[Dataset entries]
++++++++++++++++++++

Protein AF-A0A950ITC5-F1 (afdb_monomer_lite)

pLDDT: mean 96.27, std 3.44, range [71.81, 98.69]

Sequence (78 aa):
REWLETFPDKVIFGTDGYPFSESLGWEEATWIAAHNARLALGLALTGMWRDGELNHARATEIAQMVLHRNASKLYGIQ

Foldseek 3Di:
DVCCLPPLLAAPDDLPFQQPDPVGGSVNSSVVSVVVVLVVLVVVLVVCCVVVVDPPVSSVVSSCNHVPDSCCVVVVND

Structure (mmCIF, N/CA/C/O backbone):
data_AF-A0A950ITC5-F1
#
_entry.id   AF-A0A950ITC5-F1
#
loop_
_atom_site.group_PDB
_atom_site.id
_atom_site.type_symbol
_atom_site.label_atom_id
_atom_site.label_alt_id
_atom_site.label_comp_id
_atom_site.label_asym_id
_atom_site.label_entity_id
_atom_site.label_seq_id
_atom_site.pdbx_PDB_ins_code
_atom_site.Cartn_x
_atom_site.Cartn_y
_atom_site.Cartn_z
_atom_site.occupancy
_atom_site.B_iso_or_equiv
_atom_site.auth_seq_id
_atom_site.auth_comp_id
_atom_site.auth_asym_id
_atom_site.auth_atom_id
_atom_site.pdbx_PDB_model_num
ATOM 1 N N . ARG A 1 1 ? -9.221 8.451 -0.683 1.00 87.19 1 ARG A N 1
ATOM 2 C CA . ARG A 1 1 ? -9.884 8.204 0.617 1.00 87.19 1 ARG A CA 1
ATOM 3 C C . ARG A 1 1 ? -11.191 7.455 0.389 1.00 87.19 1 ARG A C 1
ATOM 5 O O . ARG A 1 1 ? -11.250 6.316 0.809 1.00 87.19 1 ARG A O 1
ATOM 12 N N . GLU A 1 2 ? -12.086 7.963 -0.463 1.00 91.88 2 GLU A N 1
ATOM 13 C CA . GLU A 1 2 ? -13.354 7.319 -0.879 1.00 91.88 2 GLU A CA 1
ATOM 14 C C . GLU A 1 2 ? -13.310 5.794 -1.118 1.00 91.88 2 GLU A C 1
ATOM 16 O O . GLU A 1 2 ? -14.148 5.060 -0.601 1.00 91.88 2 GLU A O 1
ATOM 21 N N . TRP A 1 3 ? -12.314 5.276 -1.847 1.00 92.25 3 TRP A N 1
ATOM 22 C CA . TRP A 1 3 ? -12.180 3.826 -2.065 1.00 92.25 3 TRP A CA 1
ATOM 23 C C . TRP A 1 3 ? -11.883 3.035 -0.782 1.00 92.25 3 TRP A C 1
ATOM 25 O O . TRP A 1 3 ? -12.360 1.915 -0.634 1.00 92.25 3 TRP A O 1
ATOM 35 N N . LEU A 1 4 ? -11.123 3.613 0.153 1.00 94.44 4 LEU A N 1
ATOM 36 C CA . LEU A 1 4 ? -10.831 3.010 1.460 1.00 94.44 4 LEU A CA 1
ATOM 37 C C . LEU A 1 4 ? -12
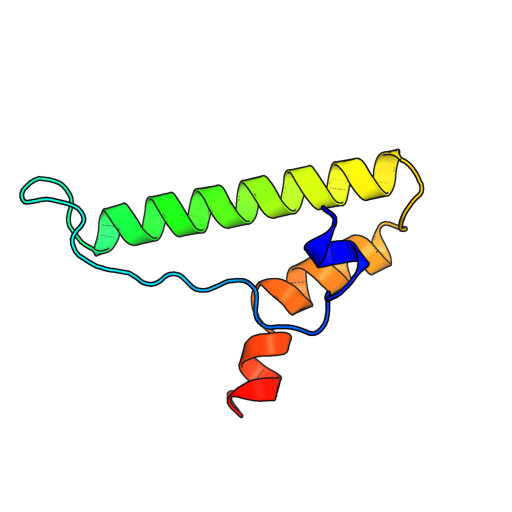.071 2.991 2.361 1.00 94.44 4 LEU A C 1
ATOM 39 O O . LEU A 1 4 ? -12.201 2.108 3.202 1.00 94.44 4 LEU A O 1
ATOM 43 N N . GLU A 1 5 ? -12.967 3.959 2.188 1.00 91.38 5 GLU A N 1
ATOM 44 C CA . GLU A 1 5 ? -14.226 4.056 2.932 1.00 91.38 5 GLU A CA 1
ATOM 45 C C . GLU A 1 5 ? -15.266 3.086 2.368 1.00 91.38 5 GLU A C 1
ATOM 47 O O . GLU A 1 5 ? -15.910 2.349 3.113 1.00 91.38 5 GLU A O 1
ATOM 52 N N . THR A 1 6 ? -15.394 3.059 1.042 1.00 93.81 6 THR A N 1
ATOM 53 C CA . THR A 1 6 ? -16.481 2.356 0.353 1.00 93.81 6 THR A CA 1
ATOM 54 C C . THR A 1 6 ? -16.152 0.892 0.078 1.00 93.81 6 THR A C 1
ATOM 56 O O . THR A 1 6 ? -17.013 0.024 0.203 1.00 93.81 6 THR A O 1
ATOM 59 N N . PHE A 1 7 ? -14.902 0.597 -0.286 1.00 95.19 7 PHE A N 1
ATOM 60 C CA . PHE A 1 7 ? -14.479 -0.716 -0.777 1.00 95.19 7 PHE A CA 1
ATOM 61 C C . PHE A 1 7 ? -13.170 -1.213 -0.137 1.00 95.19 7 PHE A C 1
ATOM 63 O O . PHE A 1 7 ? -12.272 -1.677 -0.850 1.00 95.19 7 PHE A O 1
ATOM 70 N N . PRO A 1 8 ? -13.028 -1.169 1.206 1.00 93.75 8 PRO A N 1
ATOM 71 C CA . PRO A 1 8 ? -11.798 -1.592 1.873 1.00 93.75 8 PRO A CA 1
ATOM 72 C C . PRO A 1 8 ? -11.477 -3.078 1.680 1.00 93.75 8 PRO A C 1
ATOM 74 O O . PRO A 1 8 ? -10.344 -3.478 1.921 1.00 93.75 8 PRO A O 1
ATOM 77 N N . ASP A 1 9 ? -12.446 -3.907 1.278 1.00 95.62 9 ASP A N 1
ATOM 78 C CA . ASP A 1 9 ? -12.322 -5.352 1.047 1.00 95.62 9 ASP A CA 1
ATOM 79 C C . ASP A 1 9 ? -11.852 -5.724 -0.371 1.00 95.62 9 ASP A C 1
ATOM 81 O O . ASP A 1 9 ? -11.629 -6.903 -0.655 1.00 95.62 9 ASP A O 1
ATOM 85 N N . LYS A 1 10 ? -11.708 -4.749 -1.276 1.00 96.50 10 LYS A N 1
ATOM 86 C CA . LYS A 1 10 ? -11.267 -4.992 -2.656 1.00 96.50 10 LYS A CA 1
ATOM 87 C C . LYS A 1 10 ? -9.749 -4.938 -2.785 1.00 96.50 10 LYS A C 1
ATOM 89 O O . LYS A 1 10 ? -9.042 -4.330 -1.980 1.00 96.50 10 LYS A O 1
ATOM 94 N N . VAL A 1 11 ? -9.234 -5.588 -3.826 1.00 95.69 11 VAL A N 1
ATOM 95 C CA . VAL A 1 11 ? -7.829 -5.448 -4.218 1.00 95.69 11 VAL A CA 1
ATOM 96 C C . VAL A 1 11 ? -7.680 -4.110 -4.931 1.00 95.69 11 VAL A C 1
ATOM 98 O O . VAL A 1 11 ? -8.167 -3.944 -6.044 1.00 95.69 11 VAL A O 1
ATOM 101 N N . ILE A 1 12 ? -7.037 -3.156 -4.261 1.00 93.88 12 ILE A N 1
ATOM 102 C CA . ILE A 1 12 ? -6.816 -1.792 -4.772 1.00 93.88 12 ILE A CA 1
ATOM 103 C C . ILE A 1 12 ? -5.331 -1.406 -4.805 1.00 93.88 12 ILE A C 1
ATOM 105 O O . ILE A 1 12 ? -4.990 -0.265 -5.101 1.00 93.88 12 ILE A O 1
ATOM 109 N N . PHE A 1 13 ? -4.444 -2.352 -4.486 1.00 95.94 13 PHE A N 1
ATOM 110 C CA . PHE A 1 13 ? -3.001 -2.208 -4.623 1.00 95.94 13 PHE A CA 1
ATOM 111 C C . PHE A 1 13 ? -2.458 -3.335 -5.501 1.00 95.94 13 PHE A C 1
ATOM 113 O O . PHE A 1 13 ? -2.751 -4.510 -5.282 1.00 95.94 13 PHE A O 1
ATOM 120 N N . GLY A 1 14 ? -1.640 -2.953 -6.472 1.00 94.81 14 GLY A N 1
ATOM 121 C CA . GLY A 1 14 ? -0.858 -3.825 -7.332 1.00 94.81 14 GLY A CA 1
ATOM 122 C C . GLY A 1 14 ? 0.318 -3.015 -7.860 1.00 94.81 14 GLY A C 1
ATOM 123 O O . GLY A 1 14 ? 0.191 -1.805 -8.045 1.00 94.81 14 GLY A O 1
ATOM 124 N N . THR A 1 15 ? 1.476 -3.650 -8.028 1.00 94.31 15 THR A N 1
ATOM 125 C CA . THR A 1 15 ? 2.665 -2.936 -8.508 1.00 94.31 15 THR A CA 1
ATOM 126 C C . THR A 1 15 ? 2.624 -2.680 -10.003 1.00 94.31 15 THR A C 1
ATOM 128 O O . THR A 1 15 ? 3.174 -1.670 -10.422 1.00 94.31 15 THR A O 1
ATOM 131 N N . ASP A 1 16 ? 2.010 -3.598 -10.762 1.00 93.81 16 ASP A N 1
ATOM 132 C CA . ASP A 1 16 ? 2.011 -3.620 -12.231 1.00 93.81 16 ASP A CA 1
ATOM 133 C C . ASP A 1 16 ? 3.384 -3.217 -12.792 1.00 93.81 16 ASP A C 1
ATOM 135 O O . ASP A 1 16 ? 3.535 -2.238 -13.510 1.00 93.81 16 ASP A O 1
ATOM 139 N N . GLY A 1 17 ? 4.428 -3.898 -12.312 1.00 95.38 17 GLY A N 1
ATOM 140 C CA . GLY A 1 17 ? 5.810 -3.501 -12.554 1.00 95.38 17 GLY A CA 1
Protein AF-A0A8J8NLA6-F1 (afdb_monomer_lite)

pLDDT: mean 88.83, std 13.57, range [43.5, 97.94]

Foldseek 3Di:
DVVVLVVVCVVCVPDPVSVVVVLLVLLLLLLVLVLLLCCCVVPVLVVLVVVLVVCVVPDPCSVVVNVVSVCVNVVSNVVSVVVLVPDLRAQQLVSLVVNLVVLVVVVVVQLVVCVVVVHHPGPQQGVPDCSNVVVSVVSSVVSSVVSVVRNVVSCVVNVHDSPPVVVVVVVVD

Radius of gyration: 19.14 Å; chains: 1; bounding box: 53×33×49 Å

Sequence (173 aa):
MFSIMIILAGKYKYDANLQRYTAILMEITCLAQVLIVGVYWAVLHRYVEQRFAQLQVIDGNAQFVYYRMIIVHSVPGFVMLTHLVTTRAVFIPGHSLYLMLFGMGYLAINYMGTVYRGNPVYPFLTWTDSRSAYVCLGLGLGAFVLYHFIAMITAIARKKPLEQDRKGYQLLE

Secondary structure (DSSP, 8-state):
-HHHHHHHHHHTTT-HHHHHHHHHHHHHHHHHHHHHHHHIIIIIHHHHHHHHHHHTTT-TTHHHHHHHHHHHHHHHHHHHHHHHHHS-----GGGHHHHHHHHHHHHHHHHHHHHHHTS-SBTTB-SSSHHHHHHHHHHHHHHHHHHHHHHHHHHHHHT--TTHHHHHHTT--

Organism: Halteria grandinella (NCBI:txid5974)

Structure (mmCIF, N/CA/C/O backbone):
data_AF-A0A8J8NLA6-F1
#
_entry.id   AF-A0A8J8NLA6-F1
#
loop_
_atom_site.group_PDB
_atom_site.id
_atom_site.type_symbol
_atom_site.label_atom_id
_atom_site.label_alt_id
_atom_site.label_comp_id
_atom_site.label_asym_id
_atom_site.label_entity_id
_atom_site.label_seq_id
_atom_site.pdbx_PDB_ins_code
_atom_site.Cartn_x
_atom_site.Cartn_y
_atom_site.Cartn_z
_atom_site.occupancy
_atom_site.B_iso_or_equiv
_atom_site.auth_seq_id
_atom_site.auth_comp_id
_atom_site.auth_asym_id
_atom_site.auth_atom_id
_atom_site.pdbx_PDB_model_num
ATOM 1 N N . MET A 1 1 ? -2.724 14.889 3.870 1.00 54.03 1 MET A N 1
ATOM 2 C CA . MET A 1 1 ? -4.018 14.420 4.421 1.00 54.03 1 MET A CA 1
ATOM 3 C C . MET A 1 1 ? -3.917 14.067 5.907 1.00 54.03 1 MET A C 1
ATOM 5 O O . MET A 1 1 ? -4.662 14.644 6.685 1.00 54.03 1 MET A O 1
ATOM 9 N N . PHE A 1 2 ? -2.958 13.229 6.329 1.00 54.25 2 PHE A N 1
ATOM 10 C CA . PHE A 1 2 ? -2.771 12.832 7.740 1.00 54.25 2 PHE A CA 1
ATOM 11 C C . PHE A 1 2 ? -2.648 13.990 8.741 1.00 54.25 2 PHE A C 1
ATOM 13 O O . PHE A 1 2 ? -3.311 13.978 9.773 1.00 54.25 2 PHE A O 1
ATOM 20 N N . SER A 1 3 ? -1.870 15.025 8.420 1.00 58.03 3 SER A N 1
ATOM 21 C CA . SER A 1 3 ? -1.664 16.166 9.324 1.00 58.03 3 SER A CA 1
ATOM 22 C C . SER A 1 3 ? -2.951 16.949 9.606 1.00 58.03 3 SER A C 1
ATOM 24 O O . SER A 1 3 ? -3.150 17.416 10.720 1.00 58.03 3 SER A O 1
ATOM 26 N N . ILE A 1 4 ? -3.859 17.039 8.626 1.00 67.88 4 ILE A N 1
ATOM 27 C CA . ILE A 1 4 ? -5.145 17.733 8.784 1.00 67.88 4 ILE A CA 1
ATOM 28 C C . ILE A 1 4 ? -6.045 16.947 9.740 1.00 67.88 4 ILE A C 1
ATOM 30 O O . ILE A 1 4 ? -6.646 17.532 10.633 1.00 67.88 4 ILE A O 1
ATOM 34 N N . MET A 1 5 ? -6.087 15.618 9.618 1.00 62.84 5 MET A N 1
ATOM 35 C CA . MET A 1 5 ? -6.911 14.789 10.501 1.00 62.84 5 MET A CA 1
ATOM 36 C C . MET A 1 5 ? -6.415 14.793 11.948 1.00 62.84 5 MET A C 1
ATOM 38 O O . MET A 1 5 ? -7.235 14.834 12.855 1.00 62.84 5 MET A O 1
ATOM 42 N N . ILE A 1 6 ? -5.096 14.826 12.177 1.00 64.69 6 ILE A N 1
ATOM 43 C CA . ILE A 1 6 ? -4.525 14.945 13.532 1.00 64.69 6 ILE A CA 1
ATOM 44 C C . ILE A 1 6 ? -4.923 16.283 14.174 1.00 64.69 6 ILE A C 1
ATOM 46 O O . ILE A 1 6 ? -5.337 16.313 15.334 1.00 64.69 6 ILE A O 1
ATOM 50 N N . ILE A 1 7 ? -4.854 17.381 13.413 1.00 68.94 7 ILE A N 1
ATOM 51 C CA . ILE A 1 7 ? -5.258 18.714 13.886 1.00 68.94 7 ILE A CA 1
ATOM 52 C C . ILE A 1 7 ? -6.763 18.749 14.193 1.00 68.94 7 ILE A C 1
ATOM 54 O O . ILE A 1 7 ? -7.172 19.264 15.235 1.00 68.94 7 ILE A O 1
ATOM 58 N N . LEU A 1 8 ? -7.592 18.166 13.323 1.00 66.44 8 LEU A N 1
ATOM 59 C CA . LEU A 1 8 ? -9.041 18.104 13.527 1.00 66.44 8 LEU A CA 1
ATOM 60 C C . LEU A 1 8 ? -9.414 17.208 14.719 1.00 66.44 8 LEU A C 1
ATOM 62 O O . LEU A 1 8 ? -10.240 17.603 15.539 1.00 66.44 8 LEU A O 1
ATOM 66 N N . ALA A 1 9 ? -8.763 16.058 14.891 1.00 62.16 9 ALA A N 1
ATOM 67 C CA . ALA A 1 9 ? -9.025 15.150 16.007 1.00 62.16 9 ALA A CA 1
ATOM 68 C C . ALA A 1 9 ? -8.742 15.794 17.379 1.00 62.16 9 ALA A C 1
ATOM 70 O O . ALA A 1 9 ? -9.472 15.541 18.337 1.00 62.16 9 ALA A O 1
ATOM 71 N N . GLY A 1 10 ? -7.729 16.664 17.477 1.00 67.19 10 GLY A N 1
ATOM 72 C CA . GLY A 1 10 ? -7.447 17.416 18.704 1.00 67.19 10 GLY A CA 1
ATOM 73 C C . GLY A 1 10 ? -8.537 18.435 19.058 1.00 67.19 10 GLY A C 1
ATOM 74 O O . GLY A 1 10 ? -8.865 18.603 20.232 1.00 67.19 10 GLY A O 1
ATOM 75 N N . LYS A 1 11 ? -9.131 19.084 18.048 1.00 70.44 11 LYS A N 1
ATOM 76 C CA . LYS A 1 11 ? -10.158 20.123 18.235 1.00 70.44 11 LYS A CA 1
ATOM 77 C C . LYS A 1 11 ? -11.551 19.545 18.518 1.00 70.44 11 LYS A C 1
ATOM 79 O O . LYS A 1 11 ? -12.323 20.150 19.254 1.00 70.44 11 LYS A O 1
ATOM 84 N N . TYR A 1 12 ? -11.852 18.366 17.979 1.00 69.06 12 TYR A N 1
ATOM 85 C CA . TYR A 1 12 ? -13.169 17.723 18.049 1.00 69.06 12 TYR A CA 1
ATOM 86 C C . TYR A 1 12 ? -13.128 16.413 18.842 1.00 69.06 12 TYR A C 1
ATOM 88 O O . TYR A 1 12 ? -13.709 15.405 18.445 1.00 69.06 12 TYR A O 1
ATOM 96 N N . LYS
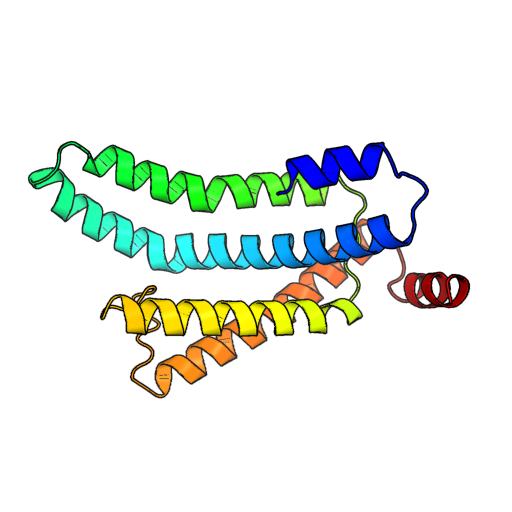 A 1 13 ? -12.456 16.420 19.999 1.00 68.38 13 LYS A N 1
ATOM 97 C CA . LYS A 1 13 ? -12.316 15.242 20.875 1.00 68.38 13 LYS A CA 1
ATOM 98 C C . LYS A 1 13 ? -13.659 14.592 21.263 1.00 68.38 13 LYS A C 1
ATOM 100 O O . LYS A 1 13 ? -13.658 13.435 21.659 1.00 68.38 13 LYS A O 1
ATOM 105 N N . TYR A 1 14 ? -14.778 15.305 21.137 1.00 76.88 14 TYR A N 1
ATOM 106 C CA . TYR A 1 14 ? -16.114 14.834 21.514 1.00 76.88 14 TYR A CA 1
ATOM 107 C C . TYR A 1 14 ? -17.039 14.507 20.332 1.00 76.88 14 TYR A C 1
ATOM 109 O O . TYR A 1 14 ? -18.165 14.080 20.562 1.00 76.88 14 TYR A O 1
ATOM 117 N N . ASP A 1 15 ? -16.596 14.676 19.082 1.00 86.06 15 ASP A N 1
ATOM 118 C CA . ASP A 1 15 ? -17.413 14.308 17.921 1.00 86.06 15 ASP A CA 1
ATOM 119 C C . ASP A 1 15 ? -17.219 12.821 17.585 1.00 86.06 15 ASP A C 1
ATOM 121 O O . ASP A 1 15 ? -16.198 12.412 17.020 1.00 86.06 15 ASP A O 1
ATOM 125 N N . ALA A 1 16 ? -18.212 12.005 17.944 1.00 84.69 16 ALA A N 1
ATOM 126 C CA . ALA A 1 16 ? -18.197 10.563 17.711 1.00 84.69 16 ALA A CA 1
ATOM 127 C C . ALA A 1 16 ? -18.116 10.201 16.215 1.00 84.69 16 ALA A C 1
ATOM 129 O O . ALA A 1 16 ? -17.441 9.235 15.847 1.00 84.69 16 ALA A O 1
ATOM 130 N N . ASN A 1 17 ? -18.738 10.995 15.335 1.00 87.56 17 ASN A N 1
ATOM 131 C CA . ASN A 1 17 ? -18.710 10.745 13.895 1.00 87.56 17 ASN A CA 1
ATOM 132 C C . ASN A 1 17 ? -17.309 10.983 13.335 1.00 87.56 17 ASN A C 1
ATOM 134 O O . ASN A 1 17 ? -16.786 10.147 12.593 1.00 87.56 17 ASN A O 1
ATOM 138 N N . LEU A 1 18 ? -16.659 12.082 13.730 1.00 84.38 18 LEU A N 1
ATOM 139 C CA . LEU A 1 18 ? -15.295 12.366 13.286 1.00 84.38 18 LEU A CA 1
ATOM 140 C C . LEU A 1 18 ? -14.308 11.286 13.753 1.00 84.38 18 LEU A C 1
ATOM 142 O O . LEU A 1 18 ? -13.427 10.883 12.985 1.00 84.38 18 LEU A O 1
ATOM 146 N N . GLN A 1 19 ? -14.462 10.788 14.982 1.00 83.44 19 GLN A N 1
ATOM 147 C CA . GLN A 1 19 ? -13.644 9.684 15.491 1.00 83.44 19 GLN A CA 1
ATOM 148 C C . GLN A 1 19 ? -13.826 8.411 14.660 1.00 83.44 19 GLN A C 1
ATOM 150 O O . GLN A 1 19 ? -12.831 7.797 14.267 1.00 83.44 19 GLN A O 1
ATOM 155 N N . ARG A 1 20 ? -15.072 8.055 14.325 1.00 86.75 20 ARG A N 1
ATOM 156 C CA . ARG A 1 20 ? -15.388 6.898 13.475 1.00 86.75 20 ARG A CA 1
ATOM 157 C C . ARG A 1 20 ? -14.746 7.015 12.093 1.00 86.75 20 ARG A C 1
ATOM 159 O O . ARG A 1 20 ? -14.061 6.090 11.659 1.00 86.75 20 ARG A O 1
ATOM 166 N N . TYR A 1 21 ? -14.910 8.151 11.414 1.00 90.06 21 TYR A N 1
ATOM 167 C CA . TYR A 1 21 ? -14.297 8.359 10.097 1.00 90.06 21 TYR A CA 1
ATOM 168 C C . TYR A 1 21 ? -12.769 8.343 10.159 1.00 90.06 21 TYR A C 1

++++++++++++++++++++

EXERCISE DESCRIPTION: Only one stretch of the data is wanted: write out exactly the lines from the one holding "ATOM 2 C CA . ARG" through the one holding "ATOM 71 C CA", both included, without the pictures.

RESULT OF THIS TASK:
ATOM 2 C CA . ARG A 1 1 ? -9.884 8.204 0.617 1.00 87.19 1 ARG A CA 1
ATOM 3 C C . ARG A 1 1 ? -11.191 7.455 0.389 1.00 87.19 1 ARG A C 1
ATOM 5 O O . ARG A 1 1 ? -11.250 6.316 0.809 1.00 87.19 1 ARG A O 1
ATOM 12 N N . GLU A 1 2 ? -12.086 7.963 -0.463 1.00 91.88 2 GLU A N 1
ATOM 13 C CA . GLU A 1 2 ? -13.354 7.319 -0.879 1.00 91.88 2 GLU A CA 1
ATOM 14 C C . GLU A 1 2 ? -13.310 5.794 -1.118 1.00 91.88 2 GLU A C 1
ATOM 16 O O . GLU A 1 2 ? -14.148 5.060 -0.601 1.00 91.88 2 GLU A O 1
ATOM 21 N N . TRP A 1 3 ? -12.314 5.276 -1.847 1.00 92.25 3 TRP A N 1
ATOM 22 C CA . TRP A 1 3 ? -12.180 3.826 -2.065 1.00 92.25 3 TRP A CA 1
ATOM 23 C C . TRP A 1 3 ? -11.883 3.035 -0.782 1.00 92.25 3 TRP A C 1
ATOM 25 O O . TRP A 1 3 ? -12.360 1.915 -0.634 1.00 92.25 3 TRP A O 1
ATOM 35 N N . LEU A 1 4 ? -11.123 3.613 0.153 1.00 94.44 4 LEU A N 1
ATOM 36 C CA . LEU A 1 4 ? -10.831 3.010 1.460 1.00 94.44 4 LEU A CA 1
ATOM 37 C C . LEU A 1 4 ? -12
.071 2.991 2.361 1.00 94.44 4 LEU A C 1
ATOM 39 O O . LEU A 1 4 ? -12.201 2.108 3.202 1.00 94.44 4 LEU A O 1
ATOM 43 N N . GLU A 1 5 ? -12.967 3.959 2.188 1.00 91.38 5 GLU A N 1
ATOM 44 C CA . GLU A 1 5 ? -14.226 4.056 2.932 1.00 91.38 5 GLU A CA 1
ATOM 45 C C . GLU A 1 5 ? -15.266 3.086 2.368 1.00 91.38 5 GLU A C 1
ATOM 47 O O . GLU A 1 5 ? -15.910 2.349 3.113 1.00 91.38 5 GLU A O 1
ATOM 52 N N . THR A 1 6 ? -15.394 3.059 1.042 1.00 93.81 6 THR A N 1
ATOM 53 C CA . THR A 1 6 ? -16.481 2.356 0.353 1.00 93.81 6 THR A CA 1
ATOM 54 C C . THR A 1 6 ? -16.152 0.892 0.078 1.00 93.81 6 THR A C 1
ATOM 56 O O . THR A 1 6 ? -17.013 0.024 0.203 1.00 93.81 6 THR A O 1
ATOM 59 N N . PHE A 1 7 ? -14.902 0.597 -0.286 1.00 95.19 7 PHE A N 1
ATOM 60 C CA . PHE A 1 7 ? -14.479 -0.716 -0.777 1.00 95.19 7 PHE A CA 1
ATOM 61 C C . PHE A 1 7 ? -13.170 -1.213 -0.137 1.00 95.19 7 PHE A C 1
ATOM 63 O O . PHE A 1 7 ? -12.272 -1.677 -0.850 1.00 95.19 7 PHE A O 1
ATOM 70 N N . PRO A 1 8 ? -13.028 -1.169 1.206 1.00 93.75 8 PRO A N 1
ATOM 71 C CA . PRO A 1 8 ? -11.798 -1.592 1.873 1.00 93.75 8 PRO A CA 1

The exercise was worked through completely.